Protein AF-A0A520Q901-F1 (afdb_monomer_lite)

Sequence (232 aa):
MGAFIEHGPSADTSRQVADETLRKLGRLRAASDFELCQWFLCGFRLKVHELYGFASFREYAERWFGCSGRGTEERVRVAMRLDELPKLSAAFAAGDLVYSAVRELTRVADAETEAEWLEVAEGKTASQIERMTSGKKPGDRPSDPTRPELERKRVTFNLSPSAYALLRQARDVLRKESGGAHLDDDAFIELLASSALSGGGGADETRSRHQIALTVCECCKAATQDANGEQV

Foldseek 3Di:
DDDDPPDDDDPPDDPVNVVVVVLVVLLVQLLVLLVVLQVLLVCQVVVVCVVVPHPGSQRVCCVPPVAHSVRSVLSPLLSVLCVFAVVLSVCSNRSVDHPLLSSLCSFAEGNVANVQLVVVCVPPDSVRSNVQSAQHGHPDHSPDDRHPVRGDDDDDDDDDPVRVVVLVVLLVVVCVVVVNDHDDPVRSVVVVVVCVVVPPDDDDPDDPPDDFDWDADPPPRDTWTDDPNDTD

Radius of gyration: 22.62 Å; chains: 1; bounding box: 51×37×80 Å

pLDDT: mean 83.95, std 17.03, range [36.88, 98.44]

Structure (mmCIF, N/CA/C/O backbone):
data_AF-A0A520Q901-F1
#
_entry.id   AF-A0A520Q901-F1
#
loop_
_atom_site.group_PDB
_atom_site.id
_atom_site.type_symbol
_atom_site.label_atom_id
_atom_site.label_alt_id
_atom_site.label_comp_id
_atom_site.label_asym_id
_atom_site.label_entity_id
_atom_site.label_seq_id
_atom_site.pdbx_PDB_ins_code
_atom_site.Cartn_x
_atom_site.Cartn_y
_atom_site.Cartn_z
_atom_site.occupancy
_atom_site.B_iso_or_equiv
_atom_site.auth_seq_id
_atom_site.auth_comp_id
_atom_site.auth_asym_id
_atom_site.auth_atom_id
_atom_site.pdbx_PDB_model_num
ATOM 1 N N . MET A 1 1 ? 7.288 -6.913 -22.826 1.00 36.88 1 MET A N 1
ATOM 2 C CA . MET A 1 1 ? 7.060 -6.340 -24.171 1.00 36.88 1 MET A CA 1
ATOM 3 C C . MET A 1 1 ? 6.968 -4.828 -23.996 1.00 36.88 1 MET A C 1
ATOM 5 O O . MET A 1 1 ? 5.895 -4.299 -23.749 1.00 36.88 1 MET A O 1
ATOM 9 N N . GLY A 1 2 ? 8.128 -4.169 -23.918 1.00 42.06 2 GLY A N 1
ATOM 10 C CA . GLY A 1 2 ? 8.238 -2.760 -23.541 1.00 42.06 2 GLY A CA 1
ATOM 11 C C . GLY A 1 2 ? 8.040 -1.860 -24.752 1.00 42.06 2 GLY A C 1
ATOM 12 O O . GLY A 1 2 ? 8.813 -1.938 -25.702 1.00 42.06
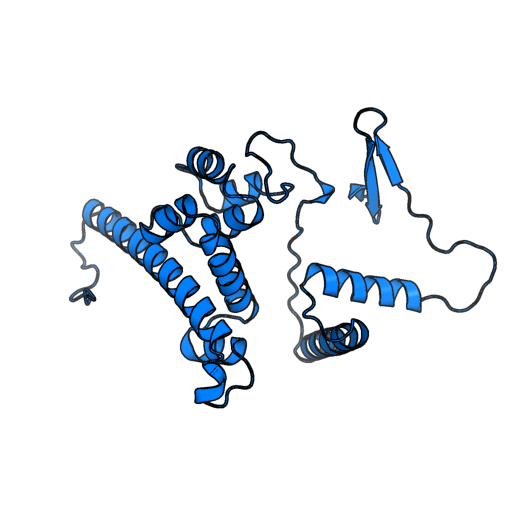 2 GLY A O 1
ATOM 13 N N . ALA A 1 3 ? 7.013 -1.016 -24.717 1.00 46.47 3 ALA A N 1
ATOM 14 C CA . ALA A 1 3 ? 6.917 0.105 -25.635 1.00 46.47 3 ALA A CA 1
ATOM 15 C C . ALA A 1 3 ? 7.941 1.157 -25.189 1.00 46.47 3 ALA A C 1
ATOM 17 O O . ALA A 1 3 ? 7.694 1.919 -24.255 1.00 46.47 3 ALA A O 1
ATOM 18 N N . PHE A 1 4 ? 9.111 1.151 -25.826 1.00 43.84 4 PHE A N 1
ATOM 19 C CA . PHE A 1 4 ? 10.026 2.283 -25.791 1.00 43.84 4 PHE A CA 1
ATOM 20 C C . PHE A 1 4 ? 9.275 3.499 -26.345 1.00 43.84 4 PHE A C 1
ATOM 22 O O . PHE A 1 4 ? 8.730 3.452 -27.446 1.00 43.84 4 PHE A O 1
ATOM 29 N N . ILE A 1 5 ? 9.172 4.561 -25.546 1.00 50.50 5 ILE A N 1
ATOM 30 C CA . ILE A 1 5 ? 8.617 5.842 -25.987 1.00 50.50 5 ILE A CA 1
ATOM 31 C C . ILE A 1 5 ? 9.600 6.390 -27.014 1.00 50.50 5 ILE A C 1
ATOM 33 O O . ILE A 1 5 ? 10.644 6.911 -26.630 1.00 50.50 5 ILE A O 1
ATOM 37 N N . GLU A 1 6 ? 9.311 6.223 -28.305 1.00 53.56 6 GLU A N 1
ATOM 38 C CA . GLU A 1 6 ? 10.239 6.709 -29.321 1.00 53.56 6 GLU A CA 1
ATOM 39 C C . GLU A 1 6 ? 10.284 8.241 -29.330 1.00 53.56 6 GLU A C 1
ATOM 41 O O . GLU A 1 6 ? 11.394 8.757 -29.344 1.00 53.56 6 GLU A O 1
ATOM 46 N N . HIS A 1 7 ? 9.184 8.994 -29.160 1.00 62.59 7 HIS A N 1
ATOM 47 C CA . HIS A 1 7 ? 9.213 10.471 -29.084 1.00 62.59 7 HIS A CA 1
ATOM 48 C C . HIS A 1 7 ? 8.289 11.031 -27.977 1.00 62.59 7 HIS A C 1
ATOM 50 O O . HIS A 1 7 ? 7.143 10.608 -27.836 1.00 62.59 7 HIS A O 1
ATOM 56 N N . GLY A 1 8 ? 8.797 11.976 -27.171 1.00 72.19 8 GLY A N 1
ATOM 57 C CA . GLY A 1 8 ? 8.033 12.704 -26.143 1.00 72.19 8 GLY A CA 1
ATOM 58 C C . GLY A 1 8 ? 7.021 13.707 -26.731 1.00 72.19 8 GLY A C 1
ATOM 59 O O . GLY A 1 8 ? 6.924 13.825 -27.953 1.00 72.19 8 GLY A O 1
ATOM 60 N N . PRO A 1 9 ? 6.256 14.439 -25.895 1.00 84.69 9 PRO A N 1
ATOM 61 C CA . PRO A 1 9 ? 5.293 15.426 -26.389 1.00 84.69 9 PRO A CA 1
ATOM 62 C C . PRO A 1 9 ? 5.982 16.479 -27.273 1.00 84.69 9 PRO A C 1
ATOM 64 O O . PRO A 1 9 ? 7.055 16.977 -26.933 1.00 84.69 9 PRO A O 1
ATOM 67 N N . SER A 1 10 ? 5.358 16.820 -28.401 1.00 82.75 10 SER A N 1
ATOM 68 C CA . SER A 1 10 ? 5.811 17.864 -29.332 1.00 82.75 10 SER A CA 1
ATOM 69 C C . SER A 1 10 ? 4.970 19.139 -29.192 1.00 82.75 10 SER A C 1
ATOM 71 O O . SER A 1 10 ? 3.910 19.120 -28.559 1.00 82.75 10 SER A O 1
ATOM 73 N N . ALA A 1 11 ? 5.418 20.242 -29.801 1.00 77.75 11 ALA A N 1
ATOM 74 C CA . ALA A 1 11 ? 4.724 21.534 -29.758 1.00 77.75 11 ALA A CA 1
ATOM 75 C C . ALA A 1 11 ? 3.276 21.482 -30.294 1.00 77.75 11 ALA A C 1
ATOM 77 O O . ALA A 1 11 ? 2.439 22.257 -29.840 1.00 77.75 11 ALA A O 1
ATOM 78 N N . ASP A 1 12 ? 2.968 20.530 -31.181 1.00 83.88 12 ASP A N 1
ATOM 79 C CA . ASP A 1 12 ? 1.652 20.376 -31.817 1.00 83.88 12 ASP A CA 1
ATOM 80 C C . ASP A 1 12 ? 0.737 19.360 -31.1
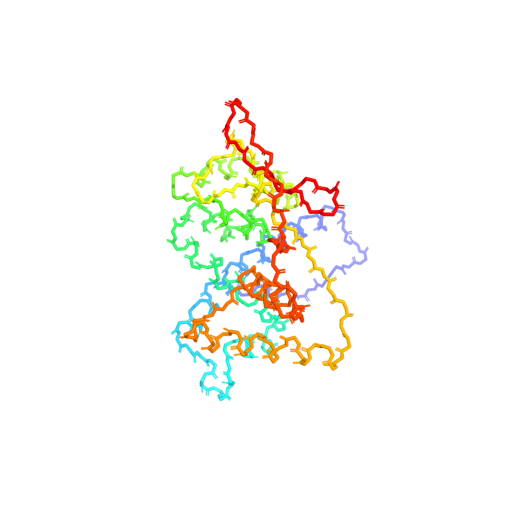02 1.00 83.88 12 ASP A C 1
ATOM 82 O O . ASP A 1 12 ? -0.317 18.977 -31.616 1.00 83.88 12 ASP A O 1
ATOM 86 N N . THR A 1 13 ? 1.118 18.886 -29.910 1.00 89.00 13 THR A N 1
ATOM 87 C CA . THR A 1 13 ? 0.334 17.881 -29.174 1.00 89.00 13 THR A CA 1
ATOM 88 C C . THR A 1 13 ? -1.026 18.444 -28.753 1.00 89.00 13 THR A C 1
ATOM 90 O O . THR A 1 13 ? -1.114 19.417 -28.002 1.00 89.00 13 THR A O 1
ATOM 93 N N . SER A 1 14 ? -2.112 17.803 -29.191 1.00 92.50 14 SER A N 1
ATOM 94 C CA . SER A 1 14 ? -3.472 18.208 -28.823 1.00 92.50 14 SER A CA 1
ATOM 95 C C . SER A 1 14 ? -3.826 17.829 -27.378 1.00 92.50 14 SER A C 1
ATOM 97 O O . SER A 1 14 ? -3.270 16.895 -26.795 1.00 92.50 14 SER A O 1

──────

### Work required
Treat the line with "02 1.00 83.88 12 ASP A C 1" as the start and the line with "ATOM 88 C C" as the end, and return exactly that span of the data above, both ends included, without pictures.

### Solution for this problem
02 1.00 83.88 12 ASP A C 1
ATOM 82 O O . ASP A 1 12 ? -0.317 18.977 -31.616 1.00 83.88 12 ASP A O 1
ATOM 86 N N . THR A 1 13 ? 1.118 18.886 -29.910 1.00 89.00 13 THR A N 1
ATOM 87 C CA . THR A 1 13 ? 0.334 17.881 -29.174 1.00 89.00 13 THR A CA 1
ATOM 88 C C . THR A 1 13 ? -1.026 18.444 -28.753 1.00 89.00 13 THR A C 1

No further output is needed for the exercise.